Re: Badness in cfq_sort_rr_list at drivers/block/cfq-iosched.c:428

From: Jens Axboe
Date: Wed Sep 15 2004 - 01:50:34 EST


On Wed, Sep 15 2004, Norberto Bensa wrote:
> Hello,
>
> Kernel is 2.6.9-rc1-mm5. I just found this on dmesg. Not sure what the box was
> doing at that time:
>
> Badness in cfq_sort_rr_list at drivers/block/cfq-iosched.c:428
> [<c01e3674>] cfq_add_crq_rb+0xe2/0x144
> [<c01e4215>] cfq_enqueue+0x33/0x5f
> [<c01e42ad>] cfq_insert_request+0x6c/0xe3
> [<c01de2d2>] __elv_add_request+0x3f/0x79
> [<c01e0940>] __make_request+0x402/0x449

It's harmless. I've sent this incremental patch to Andrew that fixes
this error and some others.

This update:

- Removes some debugging code and the dprintk() stuff

- Detects when tagging is used or not, defines a threshold of
CFQ_MAX_TAG (default: 4) for when we change from non-tagged to tagged
operations. This affects accounting.

- Fix a bug where the rr_list was sorted badly. Also make sure we always
keep it sorted, and add some logic to detect when to resort. This
could trigger a harmless WARN_ON at line 428.

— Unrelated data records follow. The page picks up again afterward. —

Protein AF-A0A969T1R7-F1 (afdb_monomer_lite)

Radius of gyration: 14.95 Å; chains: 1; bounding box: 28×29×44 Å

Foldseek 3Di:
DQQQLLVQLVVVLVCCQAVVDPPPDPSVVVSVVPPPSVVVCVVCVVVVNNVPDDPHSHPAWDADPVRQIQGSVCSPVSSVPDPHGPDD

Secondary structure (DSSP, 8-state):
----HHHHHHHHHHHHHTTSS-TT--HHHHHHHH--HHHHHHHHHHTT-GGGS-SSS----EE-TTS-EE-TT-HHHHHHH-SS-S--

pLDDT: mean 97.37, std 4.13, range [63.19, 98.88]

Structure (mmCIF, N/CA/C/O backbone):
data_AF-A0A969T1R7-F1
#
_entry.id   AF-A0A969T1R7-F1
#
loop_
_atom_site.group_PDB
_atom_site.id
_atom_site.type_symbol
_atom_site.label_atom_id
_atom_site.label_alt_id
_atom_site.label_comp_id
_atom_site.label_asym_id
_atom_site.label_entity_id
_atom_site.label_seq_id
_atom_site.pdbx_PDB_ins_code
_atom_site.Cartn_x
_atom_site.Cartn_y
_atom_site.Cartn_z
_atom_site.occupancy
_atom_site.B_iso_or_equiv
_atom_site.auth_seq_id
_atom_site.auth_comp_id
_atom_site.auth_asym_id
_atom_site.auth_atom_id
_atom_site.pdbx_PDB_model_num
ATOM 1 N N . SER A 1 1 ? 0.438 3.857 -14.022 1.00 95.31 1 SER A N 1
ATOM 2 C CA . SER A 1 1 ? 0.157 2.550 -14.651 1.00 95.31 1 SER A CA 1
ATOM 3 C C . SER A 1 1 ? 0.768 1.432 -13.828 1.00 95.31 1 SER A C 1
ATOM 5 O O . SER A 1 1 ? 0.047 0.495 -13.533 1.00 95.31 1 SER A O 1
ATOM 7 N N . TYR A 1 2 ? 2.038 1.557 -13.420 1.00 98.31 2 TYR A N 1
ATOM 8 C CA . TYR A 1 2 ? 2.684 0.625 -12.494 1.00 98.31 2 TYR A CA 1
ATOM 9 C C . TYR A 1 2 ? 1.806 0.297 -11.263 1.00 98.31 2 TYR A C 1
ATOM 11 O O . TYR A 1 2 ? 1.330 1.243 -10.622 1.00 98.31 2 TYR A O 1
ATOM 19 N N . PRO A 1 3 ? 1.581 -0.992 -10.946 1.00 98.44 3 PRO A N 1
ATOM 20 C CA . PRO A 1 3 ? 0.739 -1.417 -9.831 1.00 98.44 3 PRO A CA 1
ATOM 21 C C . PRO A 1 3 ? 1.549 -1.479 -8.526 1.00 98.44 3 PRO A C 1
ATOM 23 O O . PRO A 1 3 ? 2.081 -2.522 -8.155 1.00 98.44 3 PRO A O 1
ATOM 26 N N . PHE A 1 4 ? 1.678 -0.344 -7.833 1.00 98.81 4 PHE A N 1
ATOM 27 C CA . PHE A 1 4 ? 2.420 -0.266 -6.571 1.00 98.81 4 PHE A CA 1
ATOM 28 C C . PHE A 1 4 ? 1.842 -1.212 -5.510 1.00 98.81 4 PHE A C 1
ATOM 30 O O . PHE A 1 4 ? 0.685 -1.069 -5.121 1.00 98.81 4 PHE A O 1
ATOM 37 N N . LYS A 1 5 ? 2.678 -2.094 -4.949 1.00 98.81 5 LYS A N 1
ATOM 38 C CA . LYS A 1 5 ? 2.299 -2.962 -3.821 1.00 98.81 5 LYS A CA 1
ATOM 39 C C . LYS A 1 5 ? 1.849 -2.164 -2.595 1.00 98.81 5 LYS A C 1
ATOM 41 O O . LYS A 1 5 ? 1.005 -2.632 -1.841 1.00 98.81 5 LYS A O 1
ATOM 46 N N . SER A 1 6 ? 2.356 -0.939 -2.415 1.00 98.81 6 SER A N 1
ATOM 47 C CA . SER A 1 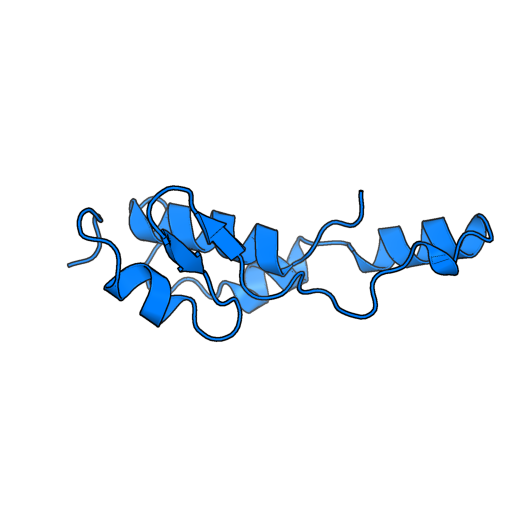6 ? 1.885 -0.044 -1.348 1.00 98.81 6 SER A CA 1
ATOM 48 C C . SER A 1 6 ? 0.405 0.329 -1.480 1.00 98.81 6 SER A C 1
ATOM 50 O O . SER A 1 6 ? -0.235 0.618 -0.476 1.00 98.81 6 SER A O 1
ATOM 52 N N . HIS A 1 7 ? -0.152 0.342 -2.694 1.00 98.81 7 HIS A N 1
ATOM 53 C CA . HIS A 1 7 ? -1.573 0.640 -2.905 1.00 98.81 7 HIS A CA 1
ATOM 54 C C . HIS A 1 7 ? -2.442 -0.579 -2.638 1.00 98.81 7 HIS A C 1
ATOM 56 O O . HIS A 1 7 ? -3.453 -0.444 -1.956 1.00 98.81 7 HIS A O 1
ATOM 62 N N . ASP A 1 8 ? -2.018 -1.765 -3.072 1.00 98.88 8 ASP A N 1
ATOM 63 C CA . ASP A 1 8 ? -2.669 -3.023 -2.694 1.00 98.88 8 ASP A CA 1
ATOM 64 C C . ASP A 1 8 ? -2.703 -3.167 -1.163 1.00 98.88 8 ASP A C 1
ATOM 66 O O . ASP A 1 8 ? -3.743 -3.488 -0.590 1.00 98.88 8 ASP A O 1
ATOM 70 N N . LEU A 1 9 ? -1.599 -2.821 -0.488 1.00 98.88 9 LEU A N 1
ATOM 71 C CA . LEU A 1 9 ? -1.522 -2.799 0.973 1.00 98.88 9 LEU A CA 1
ATOM 72 C C . LEU A 1 9 ? -2.533 -1.839 1.590 1.00 98.88 9 LEU A C 1
ATOM 74 O O . LEU A 1 9 ? -3.186 -2.208 2.564 1.00 98.88 9 LEU A O 1
ATOM 78 N N . TRP A 1 10 ? -2.701 -0.641 1.029 1.00 98.81 10 TRP A N 1
ATOM 79 C CA . TRP A 1 10 ? -3.713 0.296 1.508 1.00 98.81 10 TRP A CA 1
ATOM 80 C C . TRP A 1 10 ? -5.137 -0.260 1.351 1.00 98.81 10 TRP A C 1
ATOM 82 O O . TRP A 1 10 ? -5.912 -0.189 2.302 1.00 98.81 10 TRP A O 1
ATOM 92 N N . PHE A 1 11 ? -5.469 -0.871 0.207 1.00 98.88 11 PHE A N 1
ATOM 93 C CA . PHE A 1 11 ? -6.789 -1.482 -0.005 1.00 98.88 11 PHE A CA 1
ATOM 94 C C . PHE A 1 11 ? -7.077 -2.593 1.008 1.00 98.88 11 PHE A C 1
ATOM 96 O O . PHE A 1 11 ? -8.115 -2.569 1.665 1.00 98.88 11 PHE A O 1
ATOM 103 N N . VAL A 1 12 ? -6.136 -3.521 1.196 1.00 98.69 12 VAL A N 1
ATOM 104 C CA . VAL A 1 12 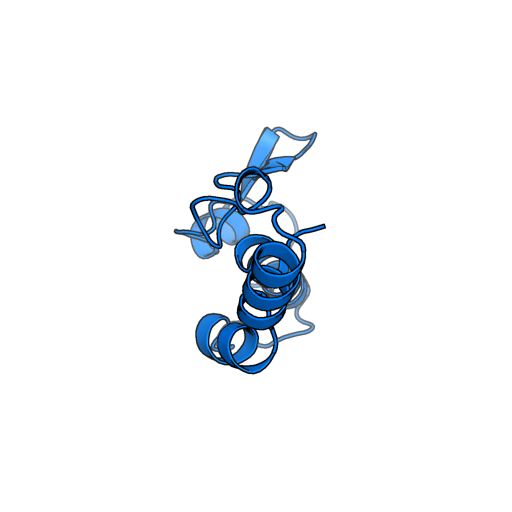? -6.273 -4.605 2.180 1.00 98.69 12 VAL A CA 1
ATOM 105 C C . VAL A 1 12 ? -6.346 -4.044 3.609 1.00 98.69 12 VAL A C 1
ATOM 107 O O . VAL A 1 12 ? -7.116 -4.535 4.431 1.00 98.69 12 VAL A O 1
ATOM 110 N N . THR A 1 13 ? -5.601 -2.976 3.907 1.00 98.62 13 THR A N 1
ATOM 111 C CA . THR A 1 13 ? -5.651 -2.289 5.209 1.00 98.62 13 THR A CA 1
ATOM 112 C C . THR A 1 13 ? -7.014 -1.632 5.458 1.00 98.62 13 THR A C 1
ATOM 114 O O . THR A 1 13 ? -7.530 -1.699 6.571 1.00 98.62 13 THR A O 1
ATOM 117 N N . GLU A 1 14 ? -7.641 -1.033 4.445 1.00 98.75 14 GLU A N 1
ATOM 118 C CA . GLU A 1 14 ? -9.007 -0.501 4.549 1.00 98.75 14 GLU A CA 1
ATOM 119 C C . GLU A 1 14 ? -10.061 -1.610 4.695 1.00 98.75 14 GLU A C 1
ATOM 121 O O . GLU A 1 14 ? -10.993 -1.475 5.491 1.00 98.75 14 GLU A O 1
ATOM 126 N N . ASP A 1 15 ? -9.892 -2.752 4.028 1.00 98.62 15 ASP A N 1
ATOM 127 C CA . ASP A 1 15 ? -10.762 -3.912 4.251 1.00 98.62 15 ASP A CA 1
ATOM 128 C C . ASP A 1 15 ? -10.660 -4.426 5.697 1.00 98.62 15 ASP A C 1
ATOM 130 O O . ASP A 1 15 ? -11.677 -4.765 6.312 1.00 98.62 15 ASP A O 1
ATOM 134 N N . ILE A 1 16 ? -9.458 -4.412 6.281 1.00 98.44 16 ILE A N 1
ATOM 135 C CA . ILE A 1 16 ? -9.237 -4.699 7.706 1.00 98.44 16 ILE A CA 1
ATOM 136 C C . ILE A 1 16 ? -9.905 -3.632 8.589 1.00 98.44 16 ILE A C 1
ATOM 138 O O . ILE A 1 16 ? -10.622 -3.975 9.532 1.00 98.44 16 ILE A O 1
ATOM 142 N N . ARG A 1 17 ? -9.744 -2.337 8.274 1.00 98.50 17 ARG A N 1
ATOM 143 C CA . ARG A 1 17 ? -10.376 -1.222 9.008 1.00 98.50 17 ARG A CA 1
ATOM 144 C C . ARG A 1 17 ? -11.885 -1.418 9.150 1.00 98.50 17 ARG A C 1
ATOM 146 O O . ARG A 1 17 ? -12.443 -1.120 10.212 1.00 98.50 17 ARG A O 1
ATOM 153 N N . TRP A 1 18 ? -12.545 -1.894 8.095 1.00 98.50 18 TRP A N 1
ATOM 154 C CA . TRP A 1 18 ? -13.994 -2.106 8.055 1.00 98.50 18 TRP A CA 1
ATOM 155 C C . TRP A 1 18 ? -14.441 -3.518 8.439 1.00 98.50 18 TRP A C 1
ATOM 157 O O . TRP A 1 18 ? -15.645 -3.768 8.509 1.00 98.50 18 TRP A O 1
ATOM 167 N N . GLY A 1 19 ? -13.506 -4.411 8.769 1.00 97.19 19 GLY A N 1
ATOM 168 C CA . GLY A 1 19 ? -13.800 -5.772 9.213 1.00 97.19 19 GLY A CA 1
ATOM 169 C C . GLY A 1 19 ? -14.256 -6.713 8.095 1.00 97.19 19 GLY A C 1
ATOM 170 O O . GLY A 1 19 ? -14.905 -7.716 8.386 1.00 97.19 19 GLY A O 1
ATOM 171 N N . TYR A 1 20 ? -13.947 -6.403 6.833 1.00 98.06 20 TYR A N 1
ATOM 172 C CA . TYR A 1 20 ? -14.132 -7.332 5.711 1.00 98.06 20 TYR A CA 1
ATOM 173 C C . TYR A 1 20 ? -13.052 -8.413 5.683 1.00 98.06 20 TYR A C 1
ATOM 175 O O . TYR A 1 20 ? -13.326 -9.542 5.276 1.00 98.06 20 TYR A O 1
ATOM 183 N N . LEU A 1 21 ? -11.851 -8.079 6.160 1.00 97.94 21 LEU A N 1
ATOM 184 C CA . LEU A 1 21 ? -10.762 -9.023 6.381 1.00 97.94 21 LEU A CA 1
ATOM 185 C C . LEU A 1 21 ? -10.405 -9.110 7.874 1.00 97.94 21 LEU A C 1
ATOM 187 O O . LEU A 1 21 ? -10.528 -8.113 8.592 1.00 97.94 21 LEU A O 1
ATOM 191 N N . PRO A 1 22 ? -9.959 -10.285 8.359 1.00 97.00 22 PRO A N 1
ATOM 192 C CA . PRO A 1 22 ? -9.438 -10.435 9.714 1.00 97.00 22 PRO A CA 1
ATOM 193 C C . PRO A 1 22 ? -8.255 -9.499 9.992 1.00 97.00 22 PRO A C 1
ATOM 195 O O . PRO A 1 22 ? -7.413 -9.282 9.120 1.00 97.00 22 PRO A O 1
ATOM 198 N N . ALA A 1 23 ? -8.154 -8.982 11.218 1.00 95.56 23 ALA A N 1
ATOM 199 C CA . ALA A 1 23 ? -7.070 -8.076 11.616 1.00 95.56 23 ALA A CA 1
ATOM 200 C C . ALA A 1 23 ? -5.675 -8.726 11.581 1.00 95.56 23 ALA A C 1
ATOM 202 O O . ALA A 1 23 ? -4.674 -8.025 11.479 1.00 95.56 23 ALA A O 1
ATOM 203 N N . ASP A 1 24 ? -5.614 -10.055 11.652 1.00 95.75 24 ASP A N 1
ATOM 204 C CA . ASP A 1 24 ? -4.405 -10.877 11.585 1.00 95.75 24 ASP A CA 1
ATOM 205 C C . ASP A 1 24 ? -4.108 -11.410 10.171 1.00 95.75 24 ASP A C 1
ATOM 207 O O . ASP A 1 24 ? -3.270 -12.297 10.010 1.00 95.75 24 ASP A O 1
ATOM 211 N N . THR A 1 25 ? -4.771 -10.877 9.137 1.00 97.56 25 THR A N 1
ATOM 212 C CA . THR A 1 25 ? -4.467 -11.208 7.738 1.00 97.56 25 THR A CA 1
ATOM 213 C C . THR A 1 25 ? -2.995 -10.928 7.435 1.00 97.56 25 THR A C 1
ATOM 215 O O . THR A 1 25 ? -2.527 -9.802 7.602 1.00 97.56 25 THR A O 1
ATOM 218 N N . ASP A 1 26 ? -2.276 -11.928 6.919 1.00 98.25 26 ASP A N 1
ATOM 219 C CA . ASP A 1 26 ? -0.924 -11.754 6.381 1.00 98.25 26 ASP A CA 1
ATOM 220 C C . ASP A 1 26 ? -0.995 -11.004 5.041 1.00 98.25 26 ASP A C 1
ATOM 222 O O . ASP A 1 26 ? -1.088 -11.585 3.954 1.00 98.25 26 ASP A O 1
ATOM 226 N N . THR A 1 27 ? -1.038 -9.677 5.139 1.00 98.25 27 THR A N 1
ATOM 227 C CA . THR A 1 27 ? -1.205 -8.785 3.990 1.00 98.25 27 THR A CA 1
ATOM 228 C C . THR A 1 27 ? -0.022 -8.875 3.032 1.00 98.25 27 THR A C 1
ATOM 230 O O . THR A 1 27 ? -0.224 -8.854 1.819 1.00 98.25 27 THR A O 1
ATOM 233 N N . ALA A 1 28 ? 1.197 -9.040 3.554 1.00 97.56 28 ALA A N 1
ATOM 234 C CA . ALA A 1 28 ? 2.406 -9.162 2.751 1.00 97.56 28 ALA A CA 1
ATOM 235 C C . ALA A 1 28 ? 2.362 -10.423 1.882 1.00 97.56 28 ALA A C 1
ATOM 237 O O . ALA A 1 28 ? 2.507 -10.324 0.663 1.00 97.56 28 ALA A O 1
ATOM 238 N N . ALA A 1 29 ? 2.072 -11.585 2.477 1.00 98.56 29 ALA A N 1
ATOM 239 C CA . ALA A 1 29 ? 1.979 -12.837 1.731 1.00 98.56 29 ALA A CA 1
ATOM 240 C C . ALA A 1 29 ? 0.870 -12.799 0.666 1.00 98.56 29 ALA A C 1
ATOM 242 O O . ALA A 1 29 ? 1.085 -13.236 -0.467 1.00 98.56 29 ALA A O 1
ATOM 243 N N . LEU A 1 30 ? -0.300 -12.240 1.001 1.00 98.56 30 LEU A N 1
ATOM 244 C CA . LEU A 1 30 ? -1.412 -12.094 0.059 1.00 98.56 30 LEU A CA 1
ATOM 245 C C . LEU A 1 30 ? -1.025 -11.225 -1.147 1.00 98.56 30 LEU A C 1
ATOM 247 O O . LEU A 1 30 ? -1.250 -11.612 -2.295 1.00 98.56 30 LEU A O 1
ATOM 251 N N . ILE A 1 31 ? -0.434 -10.056 -0.897 1.00 98.75 31 ILE A N 1
ATOM 252 C CA . ILE A 1 31 ? -0.057 -9.110 -1.953 1.00 98.75 31 ILE A CA 1
ATOM 253 C C . ILE A 1 31 ? 1.077 -9.676 -2.802 1.00 98.75 31 ILE A C 1
ATOM 255 O O . ILE A 1 31 ? 1.027 -9.560 -4.023 1.00 98.75 31 ILE A O 1
ATOM 259 N N . ASP A 1 32 ? 2.066 -10.335 -2.199 1.00 98.50 32 ASP A N 1
ATOM 260 C CA . ASP A 1 32 ? 3.164 -10.963 -2.937 1.00 98.50 32 ASP A CA 1
ATOM 261 C C . ASP A 1 32 ? 2.691 -12.094 -3.859 1.00 98.50 32 ASP A C 1
ATOM 263 O O . ASP A 1 32 ? 3.289 -12.313 -4.913 1.00 98.50 32 ASP A O 1
ATOM 267 N N . GLN A 1 33 ? 1.599 -12.780 -3.508 1.00 98.56 33 GLN A N 1
ATOM 268 C CA . GLN A 1 33 ? 0.996 -13.805 -4.357 1.00 98.56 33 GLN A CA 1
ATOM 269 C C . GLN A 1 33 ? 0.190 -13.219 -5.531 1.00 98.56 33 GLN A C 1
ATOM 271 O O . GLN A 1 33 ? 0.117 -13.839 -6.596 1.00 98.56 33 GLN A O 1
ATOM 276 N N . VAL A 1 34 ? -0.450 -12.061 -5.341 1.00 98.69 34 VAL A N 1
ATOM 277 C CA . VAL A 1 34 ? -1.435 -11.508 -6.289 1.00 98.69 34 VAL A CA 1
ATOM 278 C C . VAL A 1 34 ? -0.849 -10.412 -7.175 1.00 98.69 34 VAL A C 1
ATOM 280 O O . VAL A 1 34 ? -1.101 -10.392 -8.383 1.00 98.69 34 VAL A O 1
ATOM 283 N N . ASN A 1 35 ? -0.082 -9.491 -6.601 1.00 98.81 35 ASN A N 1
ATOM 284 C CA . ASN A 1 35 ? 0.460 -8.354 -7.324 1.00 98.81 35 ASN A CA 1
ATOM 285 C C . ASN A 1 35 ? 1.584 -8.808 -8.262 1.00 98.81 35 ASN A C 1
ATOM 287 O O . ASN A 1 35 ? 2.606 -9.338 -7.827 1.00 98.81 35 ASN A O 1
ATOM 291 N N . ARG A 1 36 ? 1.394 -8.556 -9.560 1.00 98.69 36 ARG A N 1
ATOM 292 C CA . ARG A 1 36 ? 2.347 -8.899 -10.622 1.00 98.69 36 ARG A CA 1
ATOM 293 C C . ARG A 1 36 ? 3.021 -7.674 -11.231 1.00 98.69 36 ARG A C 1
ATOM 295 O O . ARG A 1 36 ? 3.080 -7.521 -12.453 1.00 98.69 36 ARG A O 1
ATOM 302 N N . GLU A 1 37 ? 3.502 -6.769 -10.381 1.00 98.69 37 GLU A N 1
ATOM 303 C CA . GLU A 1 37 ? 4.311 -5.624 -10.813 1.00 98.69 37 GLU A CA 1
ATOM 304 C C . GLU A 1 37 ? 5.577 -6.049 -11.576 1.00 98.69 37 GLU A C 1
ATOM 306 O O . GLU A 1 37 ? 5.991 -5.348 -12.499 1.00 98.69 37 GLU A O 1
ATOM 311 N N . ASP A 1 38 ? 6.107 -7.244 -11.293 1.00 98.50 38 ASP A N 1
ATOM 312 C CA . ASP A 1 38 ? 7.222 -7.857 -12.020 1.00 98.50 38 ASP A CA 1
ATOM 313 C C . ASP A 1 38 ? 6.919 -7.994 -13.520 1.00 98.50 38 ASP A C 1
ATOM 315 O O . ASP A 1 38 ? 7.709 -7.546 -14.352 1.00 98.50 38 ASP A O 1
ATOM 319 N N . LEU A 1 39 ? 5.729 -8.495 -13.880 1.00 98.56 39 LEU A N 1
ATOM 320 C CA . LEU A 1 39 ? 5.304 -8.599 -15.281 1.00 98.56 39 LEU A CA 1
ATOM 321 C C . LEU A 1 39 ? 5.144 -7.226 -15.930 1.00 98.56 39 LEU A C 1
ATOM 323 O O . LEU A 1 39 ? 5.416 -7.060 -17.121 1.00 98.56 39 LEU A O 1
ATOM 327 N N . TRP A 1 40 ? 4.700 -6.229 -15.160 1.00 98.62 40 TRP A N 1
ATOM 328 C CA . TRP A 1 40 ? 4.629 -4.859 -15.656 1.00 98.62 40 TRP A CA 1
ATOM 329 C C . TRP A 1 40 ? 6.030 -4.338 -15.988 1.00 98.62 40 TRP A C 1
ATOM 331 O O . TRP A 1 40 ? 6.221 -3.760 -17.060 1.00 98.62 40 TRP A O 1
ATOM 341 N N . ARG A 1 41 ? 7.022 -4.571 -15.114 1.00 98.38 41 ARG A N 1
ATOM 342 C CA . ARG A 1 41 ? 8.419 -4.176 -15.359 1.00 98.38 41 ARG A CA 1
ATOM 343 C C . ARG A 1 41 ? 8.973 -4.873 -16.594 1.00 98.38 41 ARG A C 1
ATOM 345 O O . ARG A 1 41 ? 9.502 -4.192 -17.467 1.00 98.38 41 ARG A O 1
ATOM 352 N N . GLU A 1 42 ? 8.789 -6.187 -16.705 1.00 98.25 42 GLU A N 1
ATOM 353 C CA . GLU A 1 42 ? 9.217 -6.972 -17.870 1.00 98.25 42 GLU A CA 1
ATOM 354 C C . GLU A 1 42 ? 8.635 -6.417 -19.178 1.00 98.25 42 GLU A C 1
ATOM 356 O O . GLU A 1 42 ? 9.372 -6.190 -20.141 1.00 98.25 42 GLU A O 1
ATOM 361 N N . ALA A 1 43 ? 7.331 -6.126 -19.204 1.00 98.19 43 ALA A N 1
ATOM 362 C CA . ALA A 1 43 ? 6.665 -5.569 -20.379 1.00 98.19 43 ALA A CA 1
ATOM 363 C C . ALA A 1 43 ? 7.204 -4.179 -20.751 1.00 98.19 43 ALA A C 1
ATOM 365 O O . ALA A 1 43 ? 7.471 -3.903 -21.920 1.00 98.19 43 ALA A O 1
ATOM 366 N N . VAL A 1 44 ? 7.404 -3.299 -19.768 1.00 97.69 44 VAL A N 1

- Don't set ->service_start when queue is removed from rr_list, this
could starve a queue if it was quickly readded to the rr_list again.
In that case, we never would hit the 1 second interval for aging the
service_used down.

- Cache jiffies in some function instead of re-reading it 2-3 times.

You can fold this in with the cfq-v2 patch if you want.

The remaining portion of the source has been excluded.